そこで俺の話を黙って聞いていたチャニョルが漸く口を開いた。

「………ベッキョッナ」

「ん?」

「……僕な、根本的に女の子苦手なんを克服したいから…それには会話の練習とかより、もっとこう……荒療治みたいな方がええかもしれへん……」

「荒療治…??」

「うん…例えばスキンシップとか…」

チャニョルは目を伏せて僅かに間を置いてから次の言葉を継いだ。

「…手ぇ繋いだらアカンかな…」

テヲツナグ……???
手を繋ぐって…俺と、か?!

「……あんなチャニョラ、会話の練習するぐらいやったらまだ俺でも役に立てるかもしらんけど、女の子苦手なんを克服するのが目的の荒療治やのに相手が男の俺やったら意味ないやろ?男の俺とスキンシップして女の子に免疫つくとはとても思われへん…」

「じゃあ、お芝居とかはどうなるん?男の人が女役やってラブストーリー演じたりするやん?相手役の人はお芝居の間はちゃんと“女の恋人”として思ってるんとちゃう?それと同じなんとちゃうかな。

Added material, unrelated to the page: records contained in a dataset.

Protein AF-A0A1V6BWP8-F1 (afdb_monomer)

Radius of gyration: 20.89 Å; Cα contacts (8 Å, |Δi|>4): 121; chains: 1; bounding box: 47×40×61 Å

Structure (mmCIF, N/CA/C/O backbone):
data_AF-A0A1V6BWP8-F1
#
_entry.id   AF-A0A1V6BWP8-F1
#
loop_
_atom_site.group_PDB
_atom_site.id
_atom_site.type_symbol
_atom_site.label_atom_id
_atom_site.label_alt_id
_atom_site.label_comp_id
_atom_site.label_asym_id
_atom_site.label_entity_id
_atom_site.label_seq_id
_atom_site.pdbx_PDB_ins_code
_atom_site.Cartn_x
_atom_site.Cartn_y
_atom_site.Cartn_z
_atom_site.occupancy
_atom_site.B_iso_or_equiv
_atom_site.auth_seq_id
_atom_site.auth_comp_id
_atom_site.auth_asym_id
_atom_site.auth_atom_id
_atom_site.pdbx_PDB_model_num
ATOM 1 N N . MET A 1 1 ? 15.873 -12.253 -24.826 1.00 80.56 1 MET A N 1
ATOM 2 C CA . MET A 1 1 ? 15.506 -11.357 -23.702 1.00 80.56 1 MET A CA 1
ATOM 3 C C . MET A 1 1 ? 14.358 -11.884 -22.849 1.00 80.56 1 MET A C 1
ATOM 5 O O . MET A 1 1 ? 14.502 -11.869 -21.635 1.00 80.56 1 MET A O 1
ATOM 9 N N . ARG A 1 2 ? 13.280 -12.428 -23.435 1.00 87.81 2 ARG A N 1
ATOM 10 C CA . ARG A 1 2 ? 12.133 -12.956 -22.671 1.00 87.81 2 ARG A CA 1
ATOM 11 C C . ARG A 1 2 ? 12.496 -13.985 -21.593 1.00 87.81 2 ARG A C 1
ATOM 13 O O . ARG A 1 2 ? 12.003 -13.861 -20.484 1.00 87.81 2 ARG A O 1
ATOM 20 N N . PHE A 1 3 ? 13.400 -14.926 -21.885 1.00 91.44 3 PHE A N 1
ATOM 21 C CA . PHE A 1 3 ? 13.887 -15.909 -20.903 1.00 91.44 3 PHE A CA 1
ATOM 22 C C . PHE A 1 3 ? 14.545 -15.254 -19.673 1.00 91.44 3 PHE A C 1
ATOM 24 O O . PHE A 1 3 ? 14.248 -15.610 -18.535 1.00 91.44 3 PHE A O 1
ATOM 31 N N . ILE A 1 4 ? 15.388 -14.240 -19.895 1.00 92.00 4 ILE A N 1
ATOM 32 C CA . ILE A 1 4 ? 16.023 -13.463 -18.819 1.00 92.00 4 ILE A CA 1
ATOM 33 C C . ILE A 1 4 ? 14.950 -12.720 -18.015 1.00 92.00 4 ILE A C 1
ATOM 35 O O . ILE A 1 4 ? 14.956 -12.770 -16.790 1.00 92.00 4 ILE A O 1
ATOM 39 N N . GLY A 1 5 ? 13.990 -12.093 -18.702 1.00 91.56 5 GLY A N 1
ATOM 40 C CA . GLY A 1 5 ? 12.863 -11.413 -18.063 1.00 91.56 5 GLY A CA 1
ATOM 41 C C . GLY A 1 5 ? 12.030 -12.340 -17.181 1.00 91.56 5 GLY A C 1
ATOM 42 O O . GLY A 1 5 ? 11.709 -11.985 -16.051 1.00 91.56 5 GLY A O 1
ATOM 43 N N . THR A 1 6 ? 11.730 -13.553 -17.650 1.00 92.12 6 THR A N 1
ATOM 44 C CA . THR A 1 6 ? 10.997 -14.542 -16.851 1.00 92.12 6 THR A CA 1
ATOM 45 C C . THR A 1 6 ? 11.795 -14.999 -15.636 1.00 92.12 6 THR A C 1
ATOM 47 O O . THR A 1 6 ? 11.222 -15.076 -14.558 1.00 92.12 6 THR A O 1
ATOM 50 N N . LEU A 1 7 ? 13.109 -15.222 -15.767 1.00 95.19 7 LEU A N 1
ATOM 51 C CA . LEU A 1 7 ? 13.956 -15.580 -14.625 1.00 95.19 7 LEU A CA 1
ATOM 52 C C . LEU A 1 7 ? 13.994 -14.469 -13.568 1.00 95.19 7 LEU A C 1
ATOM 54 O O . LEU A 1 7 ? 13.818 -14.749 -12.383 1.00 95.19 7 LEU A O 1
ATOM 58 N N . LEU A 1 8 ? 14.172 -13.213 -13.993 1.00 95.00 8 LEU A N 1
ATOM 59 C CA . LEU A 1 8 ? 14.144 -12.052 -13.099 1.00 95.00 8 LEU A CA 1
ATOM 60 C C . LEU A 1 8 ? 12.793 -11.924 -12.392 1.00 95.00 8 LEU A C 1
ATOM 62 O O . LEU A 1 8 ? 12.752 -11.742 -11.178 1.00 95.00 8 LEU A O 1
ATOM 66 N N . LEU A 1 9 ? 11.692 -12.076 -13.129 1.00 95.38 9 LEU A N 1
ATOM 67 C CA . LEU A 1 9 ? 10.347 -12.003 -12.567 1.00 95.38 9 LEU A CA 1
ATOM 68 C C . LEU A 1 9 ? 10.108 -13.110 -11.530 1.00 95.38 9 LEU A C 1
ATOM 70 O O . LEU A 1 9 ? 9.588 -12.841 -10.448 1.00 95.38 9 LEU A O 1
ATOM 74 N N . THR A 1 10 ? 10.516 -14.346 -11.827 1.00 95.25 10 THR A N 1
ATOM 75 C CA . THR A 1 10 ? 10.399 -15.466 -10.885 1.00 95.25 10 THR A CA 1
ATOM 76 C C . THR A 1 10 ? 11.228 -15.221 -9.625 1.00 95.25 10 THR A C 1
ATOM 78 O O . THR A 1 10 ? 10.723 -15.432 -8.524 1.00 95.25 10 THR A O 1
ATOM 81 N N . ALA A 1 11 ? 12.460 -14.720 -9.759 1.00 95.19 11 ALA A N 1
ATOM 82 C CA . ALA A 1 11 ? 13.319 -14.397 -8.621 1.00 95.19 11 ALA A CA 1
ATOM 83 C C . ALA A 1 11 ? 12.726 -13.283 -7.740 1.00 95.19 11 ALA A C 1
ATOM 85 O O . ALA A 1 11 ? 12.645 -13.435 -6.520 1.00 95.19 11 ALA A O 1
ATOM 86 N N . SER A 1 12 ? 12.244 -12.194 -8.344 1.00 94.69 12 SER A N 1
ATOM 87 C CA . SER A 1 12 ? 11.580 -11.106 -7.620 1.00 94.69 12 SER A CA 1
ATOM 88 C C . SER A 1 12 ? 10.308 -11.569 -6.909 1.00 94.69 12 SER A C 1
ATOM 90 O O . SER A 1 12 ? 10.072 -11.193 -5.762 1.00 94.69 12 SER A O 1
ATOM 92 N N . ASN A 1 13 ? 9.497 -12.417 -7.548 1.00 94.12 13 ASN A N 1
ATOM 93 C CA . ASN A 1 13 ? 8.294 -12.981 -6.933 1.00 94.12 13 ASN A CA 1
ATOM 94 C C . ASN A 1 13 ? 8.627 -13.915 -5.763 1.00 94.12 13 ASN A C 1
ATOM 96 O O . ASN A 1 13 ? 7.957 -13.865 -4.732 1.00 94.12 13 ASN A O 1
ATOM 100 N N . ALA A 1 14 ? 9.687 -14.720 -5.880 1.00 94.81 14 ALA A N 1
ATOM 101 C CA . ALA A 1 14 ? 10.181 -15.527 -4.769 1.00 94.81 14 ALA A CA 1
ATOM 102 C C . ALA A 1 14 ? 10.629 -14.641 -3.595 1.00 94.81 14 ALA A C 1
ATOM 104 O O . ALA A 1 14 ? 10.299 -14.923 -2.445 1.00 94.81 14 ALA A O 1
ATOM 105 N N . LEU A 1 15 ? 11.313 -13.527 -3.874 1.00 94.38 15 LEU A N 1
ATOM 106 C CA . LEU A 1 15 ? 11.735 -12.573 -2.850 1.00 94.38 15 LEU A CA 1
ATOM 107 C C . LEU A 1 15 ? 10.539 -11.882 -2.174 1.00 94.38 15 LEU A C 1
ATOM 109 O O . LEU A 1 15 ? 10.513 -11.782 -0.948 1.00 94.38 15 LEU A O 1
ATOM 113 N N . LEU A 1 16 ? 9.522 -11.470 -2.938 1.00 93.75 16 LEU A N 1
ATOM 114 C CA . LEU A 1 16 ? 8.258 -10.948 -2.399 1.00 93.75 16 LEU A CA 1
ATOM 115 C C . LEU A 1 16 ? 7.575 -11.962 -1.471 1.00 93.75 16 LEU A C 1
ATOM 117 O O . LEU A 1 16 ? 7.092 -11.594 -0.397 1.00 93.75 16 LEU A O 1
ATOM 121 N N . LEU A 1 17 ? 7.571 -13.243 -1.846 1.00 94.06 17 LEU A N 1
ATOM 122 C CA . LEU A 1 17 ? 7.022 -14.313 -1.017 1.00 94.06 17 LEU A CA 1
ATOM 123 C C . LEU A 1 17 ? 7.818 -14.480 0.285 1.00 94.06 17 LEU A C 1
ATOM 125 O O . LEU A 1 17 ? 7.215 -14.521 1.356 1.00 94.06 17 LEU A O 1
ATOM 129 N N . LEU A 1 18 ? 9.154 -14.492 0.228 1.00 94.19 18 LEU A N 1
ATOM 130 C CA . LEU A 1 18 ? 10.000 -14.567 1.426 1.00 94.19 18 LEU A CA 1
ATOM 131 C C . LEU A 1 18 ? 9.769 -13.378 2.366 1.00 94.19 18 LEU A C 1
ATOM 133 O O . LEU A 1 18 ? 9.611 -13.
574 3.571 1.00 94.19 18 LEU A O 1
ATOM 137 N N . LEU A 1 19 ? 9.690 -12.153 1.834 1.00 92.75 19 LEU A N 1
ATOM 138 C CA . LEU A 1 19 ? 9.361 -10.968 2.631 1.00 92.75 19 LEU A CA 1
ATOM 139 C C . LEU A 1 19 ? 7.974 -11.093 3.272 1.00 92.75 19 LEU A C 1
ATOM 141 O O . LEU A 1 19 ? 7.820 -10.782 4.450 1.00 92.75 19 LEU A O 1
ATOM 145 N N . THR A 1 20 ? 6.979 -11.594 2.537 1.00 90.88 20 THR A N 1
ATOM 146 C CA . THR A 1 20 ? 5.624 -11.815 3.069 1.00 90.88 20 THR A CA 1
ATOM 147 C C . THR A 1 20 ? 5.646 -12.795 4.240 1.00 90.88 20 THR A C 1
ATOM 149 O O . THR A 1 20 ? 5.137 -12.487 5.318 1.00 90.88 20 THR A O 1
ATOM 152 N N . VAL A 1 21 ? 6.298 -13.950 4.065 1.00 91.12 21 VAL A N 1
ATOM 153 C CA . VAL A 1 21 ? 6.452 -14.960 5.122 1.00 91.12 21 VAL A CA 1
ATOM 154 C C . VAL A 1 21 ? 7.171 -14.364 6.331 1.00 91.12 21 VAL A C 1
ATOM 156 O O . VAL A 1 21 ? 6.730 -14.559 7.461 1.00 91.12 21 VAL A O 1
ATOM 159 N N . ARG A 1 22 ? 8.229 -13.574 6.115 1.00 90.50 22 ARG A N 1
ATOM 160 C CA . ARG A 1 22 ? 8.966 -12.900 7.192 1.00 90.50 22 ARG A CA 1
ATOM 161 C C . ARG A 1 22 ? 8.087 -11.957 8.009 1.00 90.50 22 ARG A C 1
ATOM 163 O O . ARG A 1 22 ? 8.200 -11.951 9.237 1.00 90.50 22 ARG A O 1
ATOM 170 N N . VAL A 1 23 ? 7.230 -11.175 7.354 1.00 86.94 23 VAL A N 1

僕は意味ないとは思わへんよ」

「いや、ほんまに“女の恋人”と思えてるかはわからんやん?それに、そもそもそれとこれとは別y……」

言い終わる前にチャニョルは俺の手を掴んだ。怯んでしまいそうなほど真剣な目で見つめられる。

「意味あると思う…ベッキョンとやったら…」

チャニョルは俺の手を両手で包み込んだ。そして徐に、親指から順番に指の一本一本を付け根から爪先に向かってそっと撫ではじめた。

「……綺麗な手やね」
小指まで撫で終わるとうっとりと呟いた。掴んでいた手を離し腰を浮かせたかと思うと、チャニョルは向かい合わせの場所から俺のすぐ隣に座り直した。
隣に来たあと、また俺の手を握る。今度は右手でぎゅっと痛いくらい強く握り繋がれる。チャニョルはその手を自分の胸のそばに持っていっていき抱き抱えるようにして言った。

「しばらくこのままでおろう…?」

大きな瞳でこちらを覗き込まれて頼まれたら、この目に弱い俺が断れるはずがなかった。